- Engine: PennMUSH ;
- Platform(s): Platform independent
- Release: 1991
- Genre(s): MUSH
- Mode(s): Multiplayer

= Elendor =

Elendor is a free online text-based multi-user game that simulates the environment of J. R. R. Tolkien's Middle-earth. Users create characters by determining species, sex, culture, description, history (and sometimes persona) and then role-playing with other users within the setting and atmosphere of Tolkien's world. For the purposes of consistency, the game accepts The Lord of the Rings, The Hobbit and The Silmarillion and to a lesser extent the other works of Tolkien as canonical materials. The time frame is shortly before the onset of the main events of The Lord of the Rings with Bilbo having gone to Rivendell. The game is run on a MUSH server using a variant of PennMUSH.

The game was established in October 1991 and has been called "the original Tolkien Middle-Earth MUSH". It has been noted for its large player population, and at its height during the late 1990s and early 2000s, the time of the production and release of Peter Jackson's film trilogy, Elendor was regarded as one of the most popular text-based worlds on the Internet. It was chosen as "Best Tolkien Community Site" by Yahoo! Internet Life magazine.

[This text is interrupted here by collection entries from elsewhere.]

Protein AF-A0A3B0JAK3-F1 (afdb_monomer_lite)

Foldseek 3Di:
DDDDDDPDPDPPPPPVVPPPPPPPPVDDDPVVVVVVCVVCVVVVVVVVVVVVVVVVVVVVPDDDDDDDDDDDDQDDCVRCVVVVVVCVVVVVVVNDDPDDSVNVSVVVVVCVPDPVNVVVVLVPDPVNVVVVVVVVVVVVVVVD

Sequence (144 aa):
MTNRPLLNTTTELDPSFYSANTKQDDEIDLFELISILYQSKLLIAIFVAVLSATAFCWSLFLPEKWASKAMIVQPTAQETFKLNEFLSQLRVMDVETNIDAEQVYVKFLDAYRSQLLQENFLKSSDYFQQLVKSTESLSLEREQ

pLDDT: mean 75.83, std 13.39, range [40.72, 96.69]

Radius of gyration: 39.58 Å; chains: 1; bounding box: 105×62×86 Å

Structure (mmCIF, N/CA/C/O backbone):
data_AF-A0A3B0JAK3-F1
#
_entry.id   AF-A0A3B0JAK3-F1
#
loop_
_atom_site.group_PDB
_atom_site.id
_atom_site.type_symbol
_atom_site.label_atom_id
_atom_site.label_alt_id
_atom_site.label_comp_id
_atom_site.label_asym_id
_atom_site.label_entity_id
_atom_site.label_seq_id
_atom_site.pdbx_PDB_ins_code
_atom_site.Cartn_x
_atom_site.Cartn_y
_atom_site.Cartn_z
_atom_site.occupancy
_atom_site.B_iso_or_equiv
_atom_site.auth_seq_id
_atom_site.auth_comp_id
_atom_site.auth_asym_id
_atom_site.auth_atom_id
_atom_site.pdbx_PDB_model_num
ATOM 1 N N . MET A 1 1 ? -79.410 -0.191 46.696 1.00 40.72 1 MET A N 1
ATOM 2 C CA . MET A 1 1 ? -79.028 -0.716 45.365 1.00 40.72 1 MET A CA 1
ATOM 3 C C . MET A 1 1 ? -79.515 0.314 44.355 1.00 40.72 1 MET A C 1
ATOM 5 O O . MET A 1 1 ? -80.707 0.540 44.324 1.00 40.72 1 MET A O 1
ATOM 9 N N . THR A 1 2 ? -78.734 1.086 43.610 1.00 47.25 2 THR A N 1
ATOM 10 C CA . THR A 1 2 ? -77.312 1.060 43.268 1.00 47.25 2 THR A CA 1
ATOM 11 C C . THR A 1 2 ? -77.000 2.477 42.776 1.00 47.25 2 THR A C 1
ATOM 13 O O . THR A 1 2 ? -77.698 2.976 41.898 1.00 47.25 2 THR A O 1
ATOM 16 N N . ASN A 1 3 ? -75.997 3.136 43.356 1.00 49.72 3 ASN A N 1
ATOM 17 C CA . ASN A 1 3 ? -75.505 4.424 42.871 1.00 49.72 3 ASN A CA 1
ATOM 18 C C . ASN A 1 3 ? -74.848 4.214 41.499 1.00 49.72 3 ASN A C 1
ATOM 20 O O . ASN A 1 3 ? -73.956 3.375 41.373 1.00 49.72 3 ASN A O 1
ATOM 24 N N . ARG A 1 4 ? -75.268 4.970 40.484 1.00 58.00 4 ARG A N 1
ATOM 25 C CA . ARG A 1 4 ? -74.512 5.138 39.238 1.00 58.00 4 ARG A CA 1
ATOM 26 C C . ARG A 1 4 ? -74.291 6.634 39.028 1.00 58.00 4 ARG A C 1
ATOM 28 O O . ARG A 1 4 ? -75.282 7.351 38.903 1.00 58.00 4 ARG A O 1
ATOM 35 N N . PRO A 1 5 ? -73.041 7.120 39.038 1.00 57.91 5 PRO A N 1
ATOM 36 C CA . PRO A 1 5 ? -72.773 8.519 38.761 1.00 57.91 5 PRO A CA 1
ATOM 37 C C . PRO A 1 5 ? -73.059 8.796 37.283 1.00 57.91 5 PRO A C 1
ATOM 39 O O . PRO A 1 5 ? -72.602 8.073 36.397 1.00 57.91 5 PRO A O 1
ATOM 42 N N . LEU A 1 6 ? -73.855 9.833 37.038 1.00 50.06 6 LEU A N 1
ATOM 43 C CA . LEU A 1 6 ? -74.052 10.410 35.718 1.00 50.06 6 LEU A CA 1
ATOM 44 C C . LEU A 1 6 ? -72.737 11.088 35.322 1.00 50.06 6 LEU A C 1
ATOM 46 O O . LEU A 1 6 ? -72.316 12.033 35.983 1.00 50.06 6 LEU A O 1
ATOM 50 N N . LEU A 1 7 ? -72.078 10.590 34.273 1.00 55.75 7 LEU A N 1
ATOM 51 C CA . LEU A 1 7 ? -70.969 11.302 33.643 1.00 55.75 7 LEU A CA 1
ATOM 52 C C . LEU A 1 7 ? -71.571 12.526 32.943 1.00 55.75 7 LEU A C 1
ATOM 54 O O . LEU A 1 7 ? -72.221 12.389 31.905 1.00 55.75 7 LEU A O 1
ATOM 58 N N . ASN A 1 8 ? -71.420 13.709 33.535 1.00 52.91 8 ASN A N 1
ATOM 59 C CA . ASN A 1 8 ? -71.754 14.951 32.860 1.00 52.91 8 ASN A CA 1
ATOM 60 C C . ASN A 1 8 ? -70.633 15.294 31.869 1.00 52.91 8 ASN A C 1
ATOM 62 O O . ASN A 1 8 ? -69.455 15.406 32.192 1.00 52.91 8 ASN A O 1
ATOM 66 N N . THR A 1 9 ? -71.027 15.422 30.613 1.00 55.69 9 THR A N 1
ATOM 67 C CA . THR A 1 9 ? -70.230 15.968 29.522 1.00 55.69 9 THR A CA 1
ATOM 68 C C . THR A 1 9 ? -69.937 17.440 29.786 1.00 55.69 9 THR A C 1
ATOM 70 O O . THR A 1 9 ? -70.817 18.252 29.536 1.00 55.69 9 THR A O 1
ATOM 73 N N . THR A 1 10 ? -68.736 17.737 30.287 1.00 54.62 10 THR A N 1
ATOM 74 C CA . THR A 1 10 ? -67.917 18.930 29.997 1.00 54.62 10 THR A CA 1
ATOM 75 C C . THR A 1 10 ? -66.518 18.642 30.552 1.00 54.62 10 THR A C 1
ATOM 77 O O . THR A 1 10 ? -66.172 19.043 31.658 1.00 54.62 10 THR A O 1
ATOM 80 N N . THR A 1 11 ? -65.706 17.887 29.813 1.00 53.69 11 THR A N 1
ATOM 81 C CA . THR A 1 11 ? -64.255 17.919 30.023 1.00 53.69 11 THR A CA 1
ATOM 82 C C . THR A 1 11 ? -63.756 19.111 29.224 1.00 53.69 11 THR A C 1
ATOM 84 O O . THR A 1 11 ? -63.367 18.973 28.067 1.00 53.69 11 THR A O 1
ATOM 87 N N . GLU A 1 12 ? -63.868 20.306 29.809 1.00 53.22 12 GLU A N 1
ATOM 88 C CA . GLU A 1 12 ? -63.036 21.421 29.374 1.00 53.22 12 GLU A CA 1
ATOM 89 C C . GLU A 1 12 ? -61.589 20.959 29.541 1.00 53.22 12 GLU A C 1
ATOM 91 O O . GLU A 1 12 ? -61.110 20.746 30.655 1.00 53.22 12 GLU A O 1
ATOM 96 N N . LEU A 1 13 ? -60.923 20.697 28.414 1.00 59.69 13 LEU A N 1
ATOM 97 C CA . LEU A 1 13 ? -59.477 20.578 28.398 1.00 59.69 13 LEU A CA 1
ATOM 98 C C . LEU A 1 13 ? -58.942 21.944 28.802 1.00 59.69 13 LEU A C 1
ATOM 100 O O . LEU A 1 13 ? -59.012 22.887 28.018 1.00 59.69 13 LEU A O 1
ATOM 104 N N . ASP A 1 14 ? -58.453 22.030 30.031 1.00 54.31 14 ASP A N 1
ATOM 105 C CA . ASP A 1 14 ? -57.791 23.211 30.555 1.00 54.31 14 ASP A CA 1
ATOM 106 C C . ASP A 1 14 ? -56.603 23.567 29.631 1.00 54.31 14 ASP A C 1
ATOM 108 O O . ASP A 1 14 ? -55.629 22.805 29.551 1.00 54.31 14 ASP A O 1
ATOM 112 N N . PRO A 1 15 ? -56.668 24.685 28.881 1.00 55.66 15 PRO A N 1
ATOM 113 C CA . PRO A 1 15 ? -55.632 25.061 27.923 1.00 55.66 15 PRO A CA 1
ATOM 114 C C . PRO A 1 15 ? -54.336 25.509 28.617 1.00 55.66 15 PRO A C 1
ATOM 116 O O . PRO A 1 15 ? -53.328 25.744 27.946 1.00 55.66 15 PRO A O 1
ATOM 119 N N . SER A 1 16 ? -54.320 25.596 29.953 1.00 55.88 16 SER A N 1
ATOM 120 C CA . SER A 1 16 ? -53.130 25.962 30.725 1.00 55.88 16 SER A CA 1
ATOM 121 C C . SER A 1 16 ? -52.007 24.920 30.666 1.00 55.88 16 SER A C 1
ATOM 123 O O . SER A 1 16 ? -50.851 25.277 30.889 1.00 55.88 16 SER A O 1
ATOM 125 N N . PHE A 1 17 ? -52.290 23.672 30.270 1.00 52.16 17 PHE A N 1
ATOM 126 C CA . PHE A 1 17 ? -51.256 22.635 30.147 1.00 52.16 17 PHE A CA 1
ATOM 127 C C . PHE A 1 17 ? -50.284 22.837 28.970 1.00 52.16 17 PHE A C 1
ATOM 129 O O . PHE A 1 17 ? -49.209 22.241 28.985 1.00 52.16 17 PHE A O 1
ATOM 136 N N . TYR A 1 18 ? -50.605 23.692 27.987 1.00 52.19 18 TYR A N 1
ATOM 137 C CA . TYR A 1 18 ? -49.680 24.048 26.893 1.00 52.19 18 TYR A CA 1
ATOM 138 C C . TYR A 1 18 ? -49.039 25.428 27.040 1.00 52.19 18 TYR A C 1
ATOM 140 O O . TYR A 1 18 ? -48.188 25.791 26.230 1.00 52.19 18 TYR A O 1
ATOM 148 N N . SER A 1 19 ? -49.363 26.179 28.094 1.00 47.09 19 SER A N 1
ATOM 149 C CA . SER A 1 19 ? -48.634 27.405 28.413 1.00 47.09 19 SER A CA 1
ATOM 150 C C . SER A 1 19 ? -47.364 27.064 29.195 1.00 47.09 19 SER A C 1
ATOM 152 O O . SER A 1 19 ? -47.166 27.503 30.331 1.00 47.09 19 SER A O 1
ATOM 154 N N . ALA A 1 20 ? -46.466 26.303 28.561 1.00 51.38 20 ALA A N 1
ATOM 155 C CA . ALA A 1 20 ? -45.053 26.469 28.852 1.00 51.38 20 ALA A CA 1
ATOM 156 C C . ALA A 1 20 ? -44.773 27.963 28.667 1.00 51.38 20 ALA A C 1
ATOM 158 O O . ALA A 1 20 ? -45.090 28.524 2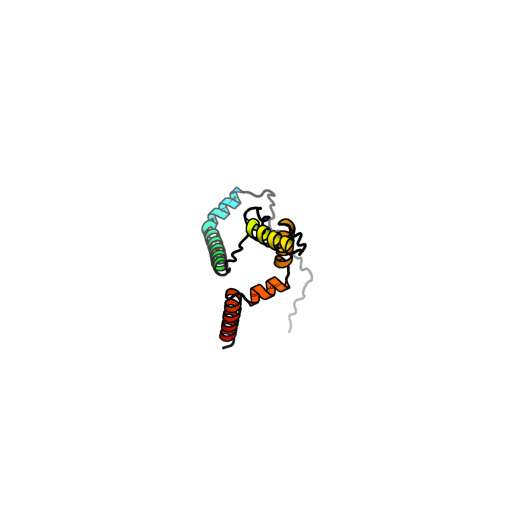7.622 1.00 51.38 20 ALA A O 1
ATOM 159 N N . ASN A 1 21 ? -44.286 28.618 29.720 1.00 52.44 21 ASN A N 1
ATOM 160 C CA . ASN A 1 21 ? -43.857 30.008 29.689 1.00 52.44 21 ASN A CA 1
ATOM 161 C C . ASN A 1 21 ? -42.753 30.147 28.630 1.00 52.44 21 ASN A C 1
ATOM 163 O O . ASN A 1 21 ? -41.568 30.074 28.936 1.00 52.44 21 ASN A O 1
ATOM 167 N N . THR A 1 22 ? -43.134 30.336 27.374 1.00 54.88 22 THR A N 1
ATOM 168 C CA . THR A 1 22 ? -42.244 30.777 26.314 1.00 54.88 22 THR A CA 1
ATOM 169 C C . THR A 1 22 ? -42.222 32.295 26.383 1.00 54.88 22 THR A C 1
ATOM 171 O O . THR A 1 22 ? -42.768 32.990 25.528 1.00 54.88 22 THR A O 1
ATOM 174 N N . LYS A 1 23 ? -41.595 32.827 27.439 1.00 53.78 23 LYS A N 1
ATOM 175 C CA . LYS A 1 23 ? -40.896 34.100 27.280 1.00 53.78 23 LYS A CA 1
ATOM 176 C C . LYS A 1 23 ? -39.719 33.793 26.363 1.00 53.78 23 LYS A C 1
ATOM 178 O O . LYS A 1 23 ? -38.671 33.348 26.811 1.00 53.78 23 LYS A O 1
ATOM 183 N N . GLN A 1 24 ? -39.981 33.889 25.066 1.00 59.00 24 GLN A N 1
ATOM 184 C CA . GLN A 1 24 ? -38.952 33.925 24.044 1.00 59.00 24 GLN A CA 1
ATOM 185 C C . GLN A 1 24 ? -38.285 35.291 24.157 1.00 59.00 24 GLN A C 1
ATOM 187 O O . GLN A 1 24 ? -38.708 36.253 23.520 1.00 59.00 24 GLN A O 1
ATOM 192 N N . ASP A 1 25 ? -37.273 35.367 25.013 1.00 59.66 25 ASP A N 1
ATOM 193 C CA . ASP A 1 25 ? -36.144 36.238 24.737 1.00 59.66 25 ASP A CA 1
ATOM 194 C C . ASP A 1 25 ? -35.440 35.588 23.535 1.00 59.66 25 ASP A C 1
ATOM 196 O O . ASP A 1 25 ? -34.787 34.555 23.650 1.00 59.66 25 ASP A O 1
ATOM 200 N N . ASP A 1 26 ? -35.718 36.115 22.341 1.00 65.50 26 ASP A N 1
ATOM 201 C CA . ASP A 1 26 ? -35.329 35.569 21.027 1.00 65.50 26 ASP A CA 1
ATOM 202 C C . ASP A 1 26 ? -33.819 35.742 20.730 1.00 65.50 26 ASP A C 1
ATOM 204 O O . ASP A 1 26 ? -33.360 35.598 19.597 1.00 65.50 26 ASP A O 1
ATOM 208 N N . GLU A 1 27 ? -33.030 36.063 21.758 1.00 75.31 27 GLU A N 1
ATOM 209 C CA . GLU A 1 27 ? -31.583 36.228 21.705 1.00 75.31 27 GLU A CA 1
ATOM 210 C C . GLU A 1 27 ? -30.916 35.148 22.566 1.00 75.31 27 GLU A C 1
ATOM 212 O O . GLU A 1 27 ? -31.221 34.970 23.743 1.00 75.31 27 GLU A O 1
ATOM 217 N N . ILE A 1 28 ? -29.983 34.404 21.970 1.00 74.25 28 ILE A N 1
ATOM 218 C CA . ILE A 1 28 ? -29.144 33.445 22.696 1.00 74.25 28 ILE A CA 1
ATOM 219 C C . ILE A 1 28 ? -28.149 34.225 23.566 1.00 74.25 28 ILE A C 1
ATOM 221 O O . ILE A 1 28 ? -27.229 34.859 23.042 1.00 74.25 28 ILE A O 1
ATOM 225 N N . ASP A 1 29 ? -28.296 34.145 24.891 1.00 81.50 29 ASP A N 1
ATOM 226 C CA . ASP A 1 29 ? -27.314 34.690 25.832 1.00 81.50 29 ASP A CA 1
ATOM 227 C C . ASP A 1 29 ? -26.081 33.769 25.916 1.00 81.50 29 ASP A C 1
ATOM 229 O O . ASP A 1 29 ? -26.089 32.671 26.485 1.00 81.50 29 ASP A O 1
ATOM 233 N N . LEU A 1 30 ? -24.980 34.230 25.318 1.00 85.25 30 LEU A N 1
ATOM 234 C CA . LEU A 1 30 ? -23.708 33.508 25.291 1.00 85.25 30 LEU A CA 1
ATOM 235 C C . LEU A 1 30 ? -23.080 33.372 26.684 1.00 85.25 30 LEU A C 1
ATOM 237 O O . LEU A 1 30 ? -22.368 32.399 26.942 1.00 85.25 30 LEU A O 1
ATOM 241 N N . PHE A 1 31 ? -23.315 34.328 27.583 1.00 84.44 31 PHE A N 1
ATOM 242 C CA . PHE A 1 31 ? -22.726 34.315 28.920 1.00 84.44 31 PHE A CA 1
ATOM 243 C C . PHE A 1 31 ? -23.415 33.288 29.818 1.00 84.44 31 PHE A C 1
ATOM 245 O O . PHE A 1 31 ? -22.740 32.574 30.568 1.00 84.44 31 PHE A O 1
ATOM 252 N N . GLU A 1 32 ? -24.736 33.161 29.691 1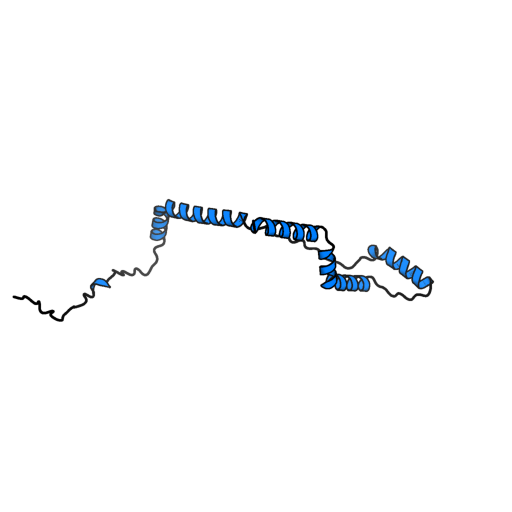.00 83.50 32 GLU A N 1
ATOM 253 C CA . GLU A 1 32 ? -25.508 32.114 30.358 1.00 83.50 32 GLU A CA 1
ATOM 254 C C . GLU A 1 32 ? -25.034 30.722 29.917 1.00 83.50 32 GLU A C 1
ATOM 256 O O . GLU A 1 32 ? -24.723 29.871 30.755 1.00 83.50 32 GLU A O 1
ATOM 261 N N . LEU A 1 33 ? -24.851 30.518 28.609 1.00 81.81 33 LEU A N 1
ATOM 262 C CA . LEU A 1 33 ? -24.339 29.258 28.071 1.00 81.81 33 LEU A CA 1
ATOM 263 C C . LEU A 1 33 ? -22.937 28.918 28.607 1.00 81.81 33 LEU A C 1
ATOM 265 O O . LEU A 1 33 ? -22.688 27.779 29.011 1.00 81.81 33 LEU A O 1
ATOM 269 N N . ILE A 1 34 ? -22.020 29.891 28.650 1.00 83.19 34 ILE A N 1
ATOM 270 C CA . ILE A 1 34 ? -20.667 29.699 29.202 1.00 83.19 34 ILE A CA 1
ATOM 271 C C . ILE A 1 34 ? -20.727 29.374 30.701 1.00 83.19 34 ILE A C 1
ATOM 273 O O . ILE A 1 34 ? -19.969 28.522 31.172 1.00 83.19 34 ILE A O 1
ATOM 277 N N . SER A 1 35 ? -21.635 30.002 31.450 1.00 81.81 35 SER A N 1
ATOM 278 C CA . SER A 1 35 ? -21.838 29.721 32.875 1.00 81.81 35 SER A CA 1
ATOM 279 C C . SER A 1 35 ? -22.315 28.280 33.101 1.00 81.81 35 SER A C 1
ATOM 281 O O . SER A 1 35 ? -21.741 27.553 33.918 1.00 81.81 35 SER A O 1
ATOM 283 N N . ILE A 1 36 ? -23.280 27.816 32.299 1.00 82.50 36 ILE A N 1
ATOM 284 C CA . ILE A 1 36 ? -23.781 26.431 32.318 1.00 82.50 36 ILE A CA 1
ATOM 285 C C . ILE A 1 36 ? -22.667 25.443 31.937 1.00 82.50 36 ILE A C 1
ATOM 287 O O . ILE A 1 36 ? -22.499 24.400 32.583 1.00 82.50 36 ILE A O 1
ATOM 291 N N . LEU A 1 37 ? -21.857 25.775 30.929 1.00 82.62 37 LEU A N 1
ATOM 292 C CA . LEU A 1 37 ? -20.702 24.977 30.513 1.00 82.62 37 LEU A CA 1
ATOM 293 C C . LEU A 1 37 ? -19.659 24.870 31.639 1.00 82.62 37 LEU A C 1
ATOM 295 O O . LEU A 1 37 ? -19.125 23.793 31.909 1.00 82.62 37 LEU A O 1
ATOM 299 N N . TYR A 1 38 ? -19.396 25.968 32.350 1.00 83.25 38 TYR A N 1
ATOM 300 C CA . TYR A 1 38 ? -18.447 25.993 33.462 1.00 83.25 38 TYR A CA 1
ATOM 301 C C . TYR A 1 38 ? -18.960 25.222 34.688 1.00 83.25 38 TYR A C 1
ATOM 303 O O . TYR A 1 38 ? -18.197 24.501 35.340 1.00 83.25 38 TYR A O 1
ATOM 311 N N . GLN A 1 39 ? -20.259 25.315 34.980 1.00 84.81 39 GLN A N 1
ATOM 312 C CA . GLN A 1 39 ? -20.906 24.564 36.057 1.00 84.81 39 GLN A CA 1
ATOM 313 C C . GLN A 1 39 ? -20.891 23.050 35.788 1.00 84.81 39 GLN A C 1
ATOM 315 O O . GLN A 1 39 ? -20.690 22.255 36.707 1.00 84.81 39 GLN A O 1
ATOM 320 N N . SER A 1 40 ? -21.032 22.646 34.523 1.00 85.00 40 SER A N 1
ATOM 321 C CA . SER A 1 40 ? -21.046 21.244 34.082 1.00 85.00 40 SER A CA 1
ATOM 322 C C . SER A 1 40 ? -19.681 20.710 33.615 1.00 85.00 40 SER A C 1
ATOM 324 O O . SER A 1 40 ? -19.608 19.626 33.030 1.00 85.00 40 SER A O 1
ATOM 326 N N . LYS A 1 41 ? -18.575 21.400 33.939 1.00 86.75 41 LYS A N 1
ATOM 327 C CA . LYS A 1 41 ? -17.201 21.054 33.512 1.00 86.75 41 LYS A CA 1
ATOM 328 C C . LYS A 1 41 ? -16.799 19.591 33.726 1.00 86.75 41 LYS A C 1
ATOM 330 O O . LYS A 1 41 ? -16.048 19.041 32.929 1.00 86.75 41 LYS A O 1
ATOM 335 N N . LEU A 1 42 ? -17.299 18.952 34.786 1.00 84.88 42 LEU A N 1
ATOM 336 C CA . LEU A 1 42 ? -17.008 17.550 35.102 1.00 84.88 42 LEU A CA 1
ATOM 337 C C . LEU A 1 42 ? -17.739 16.602 34.136 1.00 84.88 42 LEU A C 1
ATOM 339 O O . LEU A 1 42 ? -17.131 15.673 33.615 1.00 84.88 42 LEU A O 1
ATOM 343 N N . LEU A 1 43 ? -19.012 16.874 33.832 1.00 87.94 43 LEU A N 1
ATOM 344 C CA . LEU A 1 43 ? -19.799 16.097 32.869 1.00 87.94 43 LEU A CA 1
ATOM 345 C C . LEU A 1 43 ? -19.156 16.177 31.479 1.00 87.94 43 LEU A C 1
ATOM 347 O O . LEU A 1 43 ? -18.925 15.151 30.842 1.00 87.94 43 LEU A O 1
ATOM 351 N N . ILE A 1 44 ? -18.774 17.385 31.057 1.00 89.19 44 ILE A N 1
ATOM 352 C CA . ILE A 1 44 ? -18.078 17.612 29.785 1.00 89.19 44 ILE A CA 1
ATOM 353 C C . ILE A 1 44 ? -16.738 16.869 29.768 1.00 89.19 44 ILE A C 1
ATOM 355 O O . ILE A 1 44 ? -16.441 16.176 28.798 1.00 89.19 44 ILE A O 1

==Game play and mechanics==

Elendor comprises twenty-one factions known within the game as cultures. Each covers a different group or geographic area of Middle-earth. As in The Lord of the Rings, action is confined to the northwest of Middle-earth. Users may play an Orc from Moria, an Elf from Mirkwood, a mortal Man from Dunland or a Hobbit from the Shire and other creatures and species. Some cultures and species are restricted and require approval by the game administration. These include the Ents, Trolls and Dúnedain as well as other special or powerful species. "Feature" Characters (FC) and "Book Feature" Characters (BFC) are granted to users as rewards for their dedicated work for a culture, good roleplaying ability and seniority.

The cultures are each governed by a "+ruler" (an out of character position) and a council of "Local Admins" or "LAs" who assist the +ruler. These users are responsible for the theme and day-to-day operation of their respective cultures. Above the +rulers is a council of "royals", and then "wizards", who are MUSH-wide administrators who have wide-ranging responsibilities that range from code and server maintenance to user arbitration and game theme oversight.